● **Exercise details**: Given the records below, would you repeat exactly the lines that begin at the one containing "ATOM 263 C C" and end at the one containing "ATOM 290 N N", inclusive?
[Material provided — start]
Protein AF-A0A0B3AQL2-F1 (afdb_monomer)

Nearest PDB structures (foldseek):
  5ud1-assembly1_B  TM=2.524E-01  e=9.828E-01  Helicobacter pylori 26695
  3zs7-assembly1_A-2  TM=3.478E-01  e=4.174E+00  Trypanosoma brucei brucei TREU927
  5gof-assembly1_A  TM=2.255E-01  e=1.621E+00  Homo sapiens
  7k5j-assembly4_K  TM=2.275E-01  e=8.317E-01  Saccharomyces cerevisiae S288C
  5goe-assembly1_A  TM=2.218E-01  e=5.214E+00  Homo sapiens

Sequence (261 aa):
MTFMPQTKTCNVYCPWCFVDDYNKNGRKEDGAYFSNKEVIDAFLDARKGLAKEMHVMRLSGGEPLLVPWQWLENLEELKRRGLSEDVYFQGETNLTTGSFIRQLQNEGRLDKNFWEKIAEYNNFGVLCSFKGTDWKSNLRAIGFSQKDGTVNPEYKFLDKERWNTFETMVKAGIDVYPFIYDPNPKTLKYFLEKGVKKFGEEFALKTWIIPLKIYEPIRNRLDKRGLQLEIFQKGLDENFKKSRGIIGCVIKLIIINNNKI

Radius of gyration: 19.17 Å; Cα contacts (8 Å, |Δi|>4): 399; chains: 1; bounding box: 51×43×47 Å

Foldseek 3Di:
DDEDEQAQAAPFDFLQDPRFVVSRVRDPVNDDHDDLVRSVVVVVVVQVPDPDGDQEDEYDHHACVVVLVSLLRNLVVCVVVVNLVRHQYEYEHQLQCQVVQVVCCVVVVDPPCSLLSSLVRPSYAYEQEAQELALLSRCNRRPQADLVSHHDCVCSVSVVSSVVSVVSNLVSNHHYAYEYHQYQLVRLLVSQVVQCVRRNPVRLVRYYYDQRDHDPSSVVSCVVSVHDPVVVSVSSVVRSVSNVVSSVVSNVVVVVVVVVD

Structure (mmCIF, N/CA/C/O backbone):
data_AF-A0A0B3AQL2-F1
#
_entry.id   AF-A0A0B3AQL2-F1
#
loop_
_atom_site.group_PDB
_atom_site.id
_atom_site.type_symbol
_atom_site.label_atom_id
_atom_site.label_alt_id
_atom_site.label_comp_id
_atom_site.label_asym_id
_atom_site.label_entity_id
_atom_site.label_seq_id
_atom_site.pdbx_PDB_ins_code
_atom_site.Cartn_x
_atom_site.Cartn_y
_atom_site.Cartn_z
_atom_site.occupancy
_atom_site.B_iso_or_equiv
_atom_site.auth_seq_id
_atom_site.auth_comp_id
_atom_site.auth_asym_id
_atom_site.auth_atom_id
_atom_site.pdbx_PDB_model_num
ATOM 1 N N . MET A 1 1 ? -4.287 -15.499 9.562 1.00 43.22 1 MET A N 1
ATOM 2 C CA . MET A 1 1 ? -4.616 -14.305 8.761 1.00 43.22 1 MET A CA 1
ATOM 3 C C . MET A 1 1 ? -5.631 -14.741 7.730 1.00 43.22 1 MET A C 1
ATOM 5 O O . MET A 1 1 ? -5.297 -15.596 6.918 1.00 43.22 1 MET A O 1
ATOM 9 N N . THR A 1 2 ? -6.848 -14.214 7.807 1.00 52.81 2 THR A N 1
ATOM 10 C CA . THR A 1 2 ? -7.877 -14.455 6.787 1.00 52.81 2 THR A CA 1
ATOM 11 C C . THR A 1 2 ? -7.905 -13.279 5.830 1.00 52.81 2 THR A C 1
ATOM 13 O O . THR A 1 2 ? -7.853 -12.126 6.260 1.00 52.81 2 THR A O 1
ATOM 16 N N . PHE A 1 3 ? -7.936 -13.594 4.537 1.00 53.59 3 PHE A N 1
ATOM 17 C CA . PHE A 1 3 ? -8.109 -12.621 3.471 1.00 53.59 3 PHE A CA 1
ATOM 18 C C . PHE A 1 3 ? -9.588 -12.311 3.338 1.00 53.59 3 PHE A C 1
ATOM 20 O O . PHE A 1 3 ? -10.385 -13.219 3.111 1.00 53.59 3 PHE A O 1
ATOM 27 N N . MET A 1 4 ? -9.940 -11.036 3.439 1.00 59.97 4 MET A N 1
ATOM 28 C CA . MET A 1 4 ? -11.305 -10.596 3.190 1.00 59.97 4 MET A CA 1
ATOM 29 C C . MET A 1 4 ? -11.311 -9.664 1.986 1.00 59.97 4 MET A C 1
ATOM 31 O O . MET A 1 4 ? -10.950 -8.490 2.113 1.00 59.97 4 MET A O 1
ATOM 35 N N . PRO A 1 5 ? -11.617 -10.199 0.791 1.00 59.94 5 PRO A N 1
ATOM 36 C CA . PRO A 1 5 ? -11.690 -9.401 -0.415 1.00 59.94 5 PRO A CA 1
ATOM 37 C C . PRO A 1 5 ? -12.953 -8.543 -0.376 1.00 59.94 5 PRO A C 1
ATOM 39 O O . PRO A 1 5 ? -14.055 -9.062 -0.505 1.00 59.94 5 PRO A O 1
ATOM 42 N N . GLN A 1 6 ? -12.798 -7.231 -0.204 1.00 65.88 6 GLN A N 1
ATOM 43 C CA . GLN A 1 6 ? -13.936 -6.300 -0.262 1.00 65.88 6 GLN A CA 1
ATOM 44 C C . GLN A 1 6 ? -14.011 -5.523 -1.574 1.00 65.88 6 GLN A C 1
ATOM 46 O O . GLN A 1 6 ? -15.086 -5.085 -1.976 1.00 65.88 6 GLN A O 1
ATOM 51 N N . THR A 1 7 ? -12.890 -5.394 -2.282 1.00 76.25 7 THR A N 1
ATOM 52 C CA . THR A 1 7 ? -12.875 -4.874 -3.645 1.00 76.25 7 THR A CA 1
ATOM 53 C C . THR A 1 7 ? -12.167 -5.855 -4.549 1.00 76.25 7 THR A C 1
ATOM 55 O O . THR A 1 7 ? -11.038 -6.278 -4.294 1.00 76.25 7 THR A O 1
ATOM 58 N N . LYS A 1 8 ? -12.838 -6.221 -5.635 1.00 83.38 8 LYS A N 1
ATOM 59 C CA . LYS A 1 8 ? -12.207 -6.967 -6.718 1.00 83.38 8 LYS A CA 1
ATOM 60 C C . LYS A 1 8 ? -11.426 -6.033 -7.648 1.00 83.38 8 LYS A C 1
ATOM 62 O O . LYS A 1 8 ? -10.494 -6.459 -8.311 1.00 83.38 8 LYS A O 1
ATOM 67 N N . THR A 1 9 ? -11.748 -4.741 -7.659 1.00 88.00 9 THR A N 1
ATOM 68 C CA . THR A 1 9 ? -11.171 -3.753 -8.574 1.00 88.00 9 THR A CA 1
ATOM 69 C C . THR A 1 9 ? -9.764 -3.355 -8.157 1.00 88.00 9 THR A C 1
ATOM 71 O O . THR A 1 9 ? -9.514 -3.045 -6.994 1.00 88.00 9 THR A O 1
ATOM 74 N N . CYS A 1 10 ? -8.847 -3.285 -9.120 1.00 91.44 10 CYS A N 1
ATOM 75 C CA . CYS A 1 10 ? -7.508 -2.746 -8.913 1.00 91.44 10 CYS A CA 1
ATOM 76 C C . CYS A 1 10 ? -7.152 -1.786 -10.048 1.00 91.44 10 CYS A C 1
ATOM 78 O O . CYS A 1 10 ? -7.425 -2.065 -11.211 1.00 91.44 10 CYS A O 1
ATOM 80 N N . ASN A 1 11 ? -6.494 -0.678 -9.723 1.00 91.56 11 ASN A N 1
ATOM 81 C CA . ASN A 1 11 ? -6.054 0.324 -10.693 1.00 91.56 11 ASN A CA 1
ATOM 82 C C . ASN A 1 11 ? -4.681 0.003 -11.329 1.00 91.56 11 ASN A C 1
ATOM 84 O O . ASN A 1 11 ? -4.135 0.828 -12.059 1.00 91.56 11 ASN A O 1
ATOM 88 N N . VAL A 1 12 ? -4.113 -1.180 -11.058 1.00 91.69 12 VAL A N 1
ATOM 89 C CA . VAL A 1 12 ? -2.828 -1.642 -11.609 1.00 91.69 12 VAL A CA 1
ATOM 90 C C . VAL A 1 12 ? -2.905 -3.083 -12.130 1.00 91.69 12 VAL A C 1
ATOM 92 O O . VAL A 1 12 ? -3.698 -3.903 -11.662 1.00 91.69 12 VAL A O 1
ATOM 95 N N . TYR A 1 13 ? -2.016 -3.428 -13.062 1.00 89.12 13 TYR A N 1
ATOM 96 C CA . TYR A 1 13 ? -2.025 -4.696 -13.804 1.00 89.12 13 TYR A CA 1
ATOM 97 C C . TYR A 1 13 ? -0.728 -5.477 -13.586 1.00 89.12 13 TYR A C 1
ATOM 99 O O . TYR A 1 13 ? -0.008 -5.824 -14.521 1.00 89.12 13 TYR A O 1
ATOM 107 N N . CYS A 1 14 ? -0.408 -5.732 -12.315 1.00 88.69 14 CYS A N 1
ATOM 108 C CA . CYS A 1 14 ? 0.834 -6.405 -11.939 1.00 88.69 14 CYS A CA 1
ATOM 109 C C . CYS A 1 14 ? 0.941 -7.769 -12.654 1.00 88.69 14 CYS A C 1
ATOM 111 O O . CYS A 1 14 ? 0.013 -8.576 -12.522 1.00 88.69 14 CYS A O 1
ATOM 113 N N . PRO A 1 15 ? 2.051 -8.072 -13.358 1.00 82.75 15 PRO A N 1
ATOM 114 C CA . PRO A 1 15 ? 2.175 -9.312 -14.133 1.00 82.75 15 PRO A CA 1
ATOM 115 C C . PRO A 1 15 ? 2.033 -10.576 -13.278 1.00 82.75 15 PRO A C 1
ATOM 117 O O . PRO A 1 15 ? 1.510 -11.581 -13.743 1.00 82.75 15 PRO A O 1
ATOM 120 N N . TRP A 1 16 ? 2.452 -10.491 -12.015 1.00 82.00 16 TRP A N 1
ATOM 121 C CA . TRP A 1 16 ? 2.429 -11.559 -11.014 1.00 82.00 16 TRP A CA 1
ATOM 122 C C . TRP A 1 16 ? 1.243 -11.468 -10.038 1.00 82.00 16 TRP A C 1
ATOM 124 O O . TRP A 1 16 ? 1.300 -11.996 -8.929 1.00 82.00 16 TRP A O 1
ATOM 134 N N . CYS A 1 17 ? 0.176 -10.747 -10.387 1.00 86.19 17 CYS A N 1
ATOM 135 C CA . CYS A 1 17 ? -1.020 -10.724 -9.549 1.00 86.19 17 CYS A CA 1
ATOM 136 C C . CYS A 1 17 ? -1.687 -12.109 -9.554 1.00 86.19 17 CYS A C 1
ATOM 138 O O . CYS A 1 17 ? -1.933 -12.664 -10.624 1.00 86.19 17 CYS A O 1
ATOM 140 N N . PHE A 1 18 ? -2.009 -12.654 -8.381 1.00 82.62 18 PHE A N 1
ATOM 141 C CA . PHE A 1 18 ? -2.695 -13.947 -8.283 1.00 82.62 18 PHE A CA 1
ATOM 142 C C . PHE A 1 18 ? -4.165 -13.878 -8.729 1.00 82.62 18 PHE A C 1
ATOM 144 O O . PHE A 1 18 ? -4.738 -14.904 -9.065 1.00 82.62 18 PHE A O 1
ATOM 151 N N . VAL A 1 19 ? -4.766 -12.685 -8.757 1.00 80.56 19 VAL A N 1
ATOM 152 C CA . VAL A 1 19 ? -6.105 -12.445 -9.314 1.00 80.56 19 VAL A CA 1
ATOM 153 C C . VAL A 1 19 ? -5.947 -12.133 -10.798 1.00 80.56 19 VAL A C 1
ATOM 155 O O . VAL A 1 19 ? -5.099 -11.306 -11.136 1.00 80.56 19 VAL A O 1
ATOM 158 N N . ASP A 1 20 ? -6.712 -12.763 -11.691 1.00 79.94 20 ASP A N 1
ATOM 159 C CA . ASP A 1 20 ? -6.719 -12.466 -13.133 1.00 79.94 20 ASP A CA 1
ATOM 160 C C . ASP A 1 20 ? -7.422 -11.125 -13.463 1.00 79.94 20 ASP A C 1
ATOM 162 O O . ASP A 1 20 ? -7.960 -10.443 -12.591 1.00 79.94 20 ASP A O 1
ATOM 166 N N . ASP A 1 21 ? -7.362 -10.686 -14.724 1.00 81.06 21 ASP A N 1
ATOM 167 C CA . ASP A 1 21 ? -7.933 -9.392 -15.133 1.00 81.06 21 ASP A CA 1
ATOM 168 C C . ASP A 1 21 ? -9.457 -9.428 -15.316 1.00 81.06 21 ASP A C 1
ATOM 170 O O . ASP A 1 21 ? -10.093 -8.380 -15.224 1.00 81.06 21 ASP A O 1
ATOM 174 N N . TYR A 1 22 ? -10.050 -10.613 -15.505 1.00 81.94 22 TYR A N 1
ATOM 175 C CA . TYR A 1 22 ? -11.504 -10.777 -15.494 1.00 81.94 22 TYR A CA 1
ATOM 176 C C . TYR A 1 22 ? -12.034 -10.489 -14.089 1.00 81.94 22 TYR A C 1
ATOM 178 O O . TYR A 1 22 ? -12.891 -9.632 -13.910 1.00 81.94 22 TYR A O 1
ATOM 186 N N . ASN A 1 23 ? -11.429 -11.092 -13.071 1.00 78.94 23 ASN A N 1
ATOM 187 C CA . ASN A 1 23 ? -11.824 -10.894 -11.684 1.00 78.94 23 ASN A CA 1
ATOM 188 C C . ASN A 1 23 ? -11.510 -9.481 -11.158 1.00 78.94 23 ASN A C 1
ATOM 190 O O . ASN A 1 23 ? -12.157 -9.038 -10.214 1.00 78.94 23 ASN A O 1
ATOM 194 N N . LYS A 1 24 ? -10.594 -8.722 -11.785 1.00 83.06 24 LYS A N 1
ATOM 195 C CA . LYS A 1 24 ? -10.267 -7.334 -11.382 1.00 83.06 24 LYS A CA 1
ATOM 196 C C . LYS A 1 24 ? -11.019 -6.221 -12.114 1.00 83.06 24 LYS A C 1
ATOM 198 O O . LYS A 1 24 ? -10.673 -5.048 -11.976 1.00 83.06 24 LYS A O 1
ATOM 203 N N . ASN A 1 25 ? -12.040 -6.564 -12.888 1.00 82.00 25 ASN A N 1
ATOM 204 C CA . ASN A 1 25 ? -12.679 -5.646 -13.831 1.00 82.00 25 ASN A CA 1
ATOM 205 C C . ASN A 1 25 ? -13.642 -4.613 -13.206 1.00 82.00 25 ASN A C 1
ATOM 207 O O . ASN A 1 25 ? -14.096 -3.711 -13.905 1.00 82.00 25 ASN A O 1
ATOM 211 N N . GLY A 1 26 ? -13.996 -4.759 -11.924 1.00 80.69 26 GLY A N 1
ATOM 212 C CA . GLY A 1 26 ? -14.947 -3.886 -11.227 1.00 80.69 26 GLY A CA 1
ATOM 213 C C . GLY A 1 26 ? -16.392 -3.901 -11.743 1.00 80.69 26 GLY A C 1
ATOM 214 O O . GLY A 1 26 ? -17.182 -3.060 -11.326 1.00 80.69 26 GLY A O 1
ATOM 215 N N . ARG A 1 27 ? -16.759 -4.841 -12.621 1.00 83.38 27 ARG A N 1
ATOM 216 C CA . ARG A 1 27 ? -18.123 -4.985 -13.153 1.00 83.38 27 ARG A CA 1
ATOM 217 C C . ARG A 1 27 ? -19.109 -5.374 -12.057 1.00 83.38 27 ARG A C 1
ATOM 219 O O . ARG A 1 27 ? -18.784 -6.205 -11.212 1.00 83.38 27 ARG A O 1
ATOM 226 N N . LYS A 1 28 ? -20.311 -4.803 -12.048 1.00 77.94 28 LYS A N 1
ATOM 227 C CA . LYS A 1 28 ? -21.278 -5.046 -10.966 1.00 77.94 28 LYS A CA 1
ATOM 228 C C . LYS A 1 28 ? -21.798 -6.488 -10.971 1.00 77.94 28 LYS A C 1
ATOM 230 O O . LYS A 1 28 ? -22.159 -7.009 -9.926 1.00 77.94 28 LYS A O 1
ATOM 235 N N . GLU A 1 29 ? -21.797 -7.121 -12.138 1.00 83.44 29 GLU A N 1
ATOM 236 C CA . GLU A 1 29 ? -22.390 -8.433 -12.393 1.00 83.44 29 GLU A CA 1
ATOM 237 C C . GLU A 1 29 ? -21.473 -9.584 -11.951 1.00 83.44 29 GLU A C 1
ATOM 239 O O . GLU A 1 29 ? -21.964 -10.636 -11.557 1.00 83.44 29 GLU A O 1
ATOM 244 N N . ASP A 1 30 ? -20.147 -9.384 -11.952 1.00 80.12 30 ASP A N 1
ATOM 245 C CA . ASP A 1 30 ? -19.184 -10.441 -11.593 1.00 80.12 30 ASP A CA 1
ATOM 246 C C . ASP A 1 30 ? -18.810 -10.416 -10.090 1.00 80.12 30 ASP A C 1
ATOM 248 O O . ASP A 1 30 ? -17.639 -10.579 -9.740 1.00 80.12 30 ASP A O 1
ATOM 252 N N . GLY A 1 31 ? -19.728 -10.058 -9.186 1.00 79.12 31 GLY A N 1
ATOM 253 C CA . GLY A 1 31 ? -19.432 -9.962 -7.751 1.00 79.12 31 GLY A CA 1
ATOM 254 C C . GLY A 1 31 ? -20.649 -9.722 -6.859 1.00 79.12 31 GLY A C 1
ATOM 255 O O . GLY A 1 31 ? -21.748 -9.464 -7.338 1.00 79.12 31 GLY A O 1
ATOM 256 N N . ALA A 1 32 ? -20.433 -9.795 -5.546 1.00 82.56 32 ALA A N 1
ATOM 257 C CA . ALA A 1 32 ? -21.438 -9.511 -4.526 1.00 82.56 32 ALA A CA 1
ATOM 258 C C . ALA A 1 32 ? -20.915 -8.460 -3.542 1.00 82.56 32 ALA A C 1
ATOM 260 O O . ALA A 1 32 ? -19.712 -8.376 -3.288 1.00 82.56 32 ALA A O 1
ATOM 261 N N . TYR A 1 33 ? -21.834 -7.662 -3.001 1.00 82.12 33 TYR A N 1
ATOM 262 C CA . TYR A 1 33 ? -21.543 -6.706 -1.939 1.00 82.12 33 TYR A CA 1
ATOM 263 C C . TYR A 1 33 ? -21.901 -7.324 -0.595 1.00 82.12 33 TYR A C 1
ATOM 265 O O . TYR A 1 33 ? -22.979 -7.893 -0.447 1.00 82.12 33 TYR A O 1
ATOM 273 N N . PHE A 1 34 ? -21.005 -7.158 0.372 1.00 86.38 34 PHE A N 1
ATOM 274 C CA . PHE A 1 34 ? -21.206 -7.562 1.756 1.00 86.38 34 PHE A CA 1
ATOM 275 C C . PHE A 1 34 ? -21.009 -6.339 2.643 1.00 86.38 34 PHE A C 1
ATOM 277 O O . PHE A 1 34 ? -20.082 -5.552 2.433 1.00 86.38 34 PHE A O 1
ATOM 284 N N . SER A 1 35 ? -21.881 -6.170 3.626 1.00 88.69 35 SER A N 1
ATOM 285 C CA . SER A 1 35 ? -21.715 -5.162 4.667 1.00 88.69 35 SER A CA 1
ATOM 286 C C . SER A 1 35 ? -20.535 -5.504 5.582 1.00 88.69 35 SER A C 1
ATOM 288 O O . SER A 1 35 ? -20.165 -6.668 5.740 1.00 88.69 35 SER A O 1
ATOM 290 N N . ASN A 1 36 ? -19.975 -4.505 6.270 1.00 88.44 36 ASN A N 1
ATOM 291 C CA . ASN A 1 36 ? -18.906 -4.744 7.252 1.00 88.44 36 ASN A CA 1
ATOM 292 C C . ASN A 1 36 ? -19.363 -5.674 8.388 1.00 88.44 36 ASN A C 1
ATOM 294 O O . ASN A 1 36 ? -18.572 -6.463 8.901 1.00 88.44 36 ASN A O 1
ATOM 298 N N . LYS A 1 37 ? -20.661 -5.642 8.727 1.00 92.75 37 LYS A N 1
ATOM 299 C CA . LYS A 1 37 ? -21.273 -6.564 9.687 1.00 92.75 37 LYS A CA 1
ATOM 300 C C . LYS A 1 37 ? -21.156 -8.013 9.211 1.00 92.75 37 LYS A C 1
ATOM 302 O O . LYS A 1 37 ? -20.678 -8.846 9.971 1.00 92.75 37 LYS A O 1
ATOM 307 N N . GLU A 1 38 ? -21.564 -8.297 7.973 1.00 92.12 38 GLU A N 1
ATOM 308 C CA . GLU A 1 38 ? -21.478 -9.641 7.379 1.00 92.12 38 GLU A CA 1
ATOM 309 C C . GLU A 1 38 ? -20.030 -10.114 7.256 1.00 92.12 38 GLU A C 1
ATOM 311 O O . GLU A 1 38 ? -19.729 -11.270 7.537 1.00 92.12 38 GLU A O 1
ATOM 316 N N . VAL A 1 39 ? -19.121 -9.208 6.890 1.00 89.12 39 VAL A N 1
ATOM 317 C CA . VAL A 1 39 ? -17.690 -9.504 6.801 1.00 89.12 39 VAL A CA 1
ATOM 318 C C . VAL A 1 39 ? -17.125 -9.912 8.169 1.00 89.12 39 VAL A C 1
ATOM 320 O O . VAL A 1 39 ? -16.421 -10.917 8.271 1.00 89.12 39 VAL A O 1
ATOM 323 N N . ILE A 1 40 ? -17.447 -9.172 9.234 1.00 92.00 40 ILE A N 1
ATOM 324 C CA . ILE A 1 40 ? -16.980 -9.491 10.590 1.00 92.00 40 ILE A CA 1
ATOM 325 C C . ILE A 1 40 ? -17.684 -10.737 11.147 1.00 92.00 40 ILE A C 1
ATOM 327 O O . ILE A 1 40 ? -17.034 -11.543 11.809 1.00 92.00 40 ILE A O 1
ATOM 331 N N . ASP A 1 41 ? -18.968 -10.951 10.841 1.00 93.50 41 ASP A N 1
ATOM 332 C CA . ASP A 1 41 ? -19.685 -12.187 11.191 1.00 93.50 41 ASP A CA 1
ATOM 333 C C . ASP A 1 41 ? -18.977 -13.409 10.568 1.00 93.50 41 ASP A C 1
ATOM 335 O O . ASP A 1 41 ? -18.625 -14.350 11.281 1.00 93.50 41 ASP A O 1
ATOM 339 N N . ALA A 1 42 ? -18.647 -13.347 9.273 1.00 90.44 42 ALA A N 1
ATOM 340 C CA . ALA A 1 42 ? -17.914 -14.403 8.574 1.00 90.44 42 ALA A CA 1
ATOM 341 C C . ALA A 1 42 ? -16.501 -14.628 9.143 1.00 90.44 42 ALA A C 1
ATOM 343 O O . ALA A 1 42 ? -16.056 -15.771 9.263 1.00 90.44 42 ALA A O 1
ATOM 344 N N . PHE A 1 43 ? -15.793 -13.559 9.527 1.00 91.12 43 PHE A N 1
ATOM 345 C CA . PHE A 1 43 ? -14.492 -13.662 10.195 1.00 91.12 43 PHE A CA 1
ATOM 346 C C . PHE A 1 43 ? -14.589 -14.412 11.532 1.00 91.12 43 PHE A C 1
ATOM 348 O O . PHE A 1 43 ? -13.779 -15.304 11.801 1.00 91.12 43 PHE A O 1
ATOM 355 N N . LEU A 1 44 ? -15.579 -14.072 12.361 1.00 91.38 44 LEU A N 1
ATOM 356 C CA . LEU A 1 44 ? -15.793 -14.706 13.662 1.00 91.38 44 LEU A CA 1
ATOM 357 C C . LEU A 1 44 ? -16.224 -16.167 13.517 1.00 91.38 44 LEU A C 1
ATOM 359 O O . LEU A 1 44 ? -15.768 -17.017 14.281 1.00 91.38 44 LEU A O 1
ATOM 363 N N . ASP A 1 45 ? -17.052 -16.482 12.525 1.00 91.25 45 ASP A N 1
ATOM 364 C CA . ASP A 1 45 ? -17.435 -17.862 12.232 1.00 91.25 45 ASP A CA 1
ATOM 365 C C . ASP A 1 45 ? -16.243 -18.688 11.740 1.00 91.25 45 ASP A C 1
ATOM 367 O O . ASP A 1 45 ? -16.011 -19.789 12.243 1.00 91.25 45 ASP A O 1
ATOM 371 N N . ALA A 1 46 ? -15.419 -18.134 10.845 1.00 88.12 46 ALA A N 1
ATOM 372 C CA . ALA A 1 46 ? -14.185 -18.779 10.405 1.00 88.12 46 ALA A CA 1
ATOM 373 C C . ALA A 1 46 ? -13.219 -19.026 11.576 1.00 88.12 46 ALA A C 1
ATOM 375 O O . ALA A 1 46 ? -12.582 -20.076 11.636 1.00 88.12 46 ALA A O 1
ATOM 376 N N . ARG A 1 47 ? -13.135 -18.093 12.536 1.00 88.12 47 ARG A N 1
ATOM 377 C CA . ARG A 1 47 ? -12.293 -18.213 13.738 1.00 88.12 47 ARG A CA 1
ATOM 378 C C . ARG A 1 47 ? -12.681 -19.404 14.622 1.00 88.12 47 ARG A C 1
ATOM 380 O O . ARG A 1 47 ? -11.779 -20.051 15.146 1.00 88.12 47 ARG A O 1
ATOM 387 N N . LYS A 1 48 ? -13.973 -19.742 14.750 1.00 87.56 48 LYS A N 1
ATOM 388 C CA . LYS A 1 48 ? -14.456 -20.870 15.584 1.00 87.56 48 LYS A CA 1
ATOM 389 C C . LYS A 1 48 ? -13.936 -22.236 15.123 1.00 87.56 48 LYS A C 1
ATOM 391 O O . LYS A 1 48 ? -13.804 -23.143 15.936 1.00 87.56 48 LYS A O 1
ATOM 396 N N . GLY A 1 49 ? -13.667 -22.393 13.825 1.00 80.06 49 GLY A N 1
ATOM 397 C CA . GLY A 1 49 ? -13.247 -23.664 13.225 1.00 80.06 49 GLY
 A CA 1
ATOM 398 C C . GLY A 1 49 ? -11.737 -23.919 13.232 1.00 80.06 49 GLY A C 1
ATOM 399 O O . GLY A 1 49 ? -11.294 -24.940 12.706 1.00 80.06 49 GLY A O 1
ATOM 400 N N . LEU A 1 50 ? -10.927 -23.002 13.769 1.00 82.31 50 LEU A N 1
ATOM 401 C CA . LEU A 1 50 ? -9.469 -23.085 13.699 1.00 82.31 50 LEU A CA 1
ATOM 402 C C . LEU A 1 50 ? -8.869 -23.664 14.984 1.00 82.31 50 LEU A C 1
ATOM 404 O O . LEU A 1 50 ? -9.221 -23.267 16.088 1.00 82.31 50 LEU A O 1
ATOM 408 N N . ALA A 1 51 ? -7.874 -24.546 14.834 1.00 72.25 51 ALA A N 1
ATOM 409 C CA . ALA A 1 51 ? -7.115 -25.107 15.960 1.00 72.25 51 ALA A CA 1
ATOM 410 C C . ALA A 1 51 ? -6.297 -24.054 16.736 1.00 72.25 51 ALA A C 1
[Material provided — finish]
● **Exercise response**:
ATOM 263 C C . TYR A 1 33 ? -21.901 -7.324 -0.595 1.00 82.12 33 TYR A C 1
ATOM 265 O O . TYR A 1 33 ? -22.979 -7.893 -0.447 1.00 82.12 33 TYR A O 1
ATOM 273 N N . PHE A 1 34 ? -21.005 -7.158 0.372 1.00 86.38 34 PHE A N 1
ATOM 274 C CA . PHE A 1 34 ? -21.206 -7.562 1.756 1.00 86.38 34 PHE A CA 1
ATOM 275 C C . PHE A 1 34 ? -21.009 -6.339 2.643 1.00 86.38 34 PHE A C 1
ATOM 277 O O . PHE A 1 34 ? -20.082 -5.552 2.433 1.00 86.38 34 PHE A O 1
ATOM 284 N N . SER A 1 35 ? -21.881 -6.170 3.626 1.00 88.69 35 SER A N 1
ATOM 285 C CA . SER A 1 35 ? -21.715 -5.162 4.667 1.00 88.69 35 SER A CA 1
ATOM 286 C C . SER A 1 35 ? -20.535 -5.504 5.582 1.00 88.69 35 SER A C 1
ATOM 288 O O . SER A 1 35 ? -20.165 -6.668 5.740 1.00 88.69 35 SER A O 1
ATOM 290 N N . ASN A 1 36 ? -19.975 -4.505 6.270 1.00 88.44 36 ASN A N 1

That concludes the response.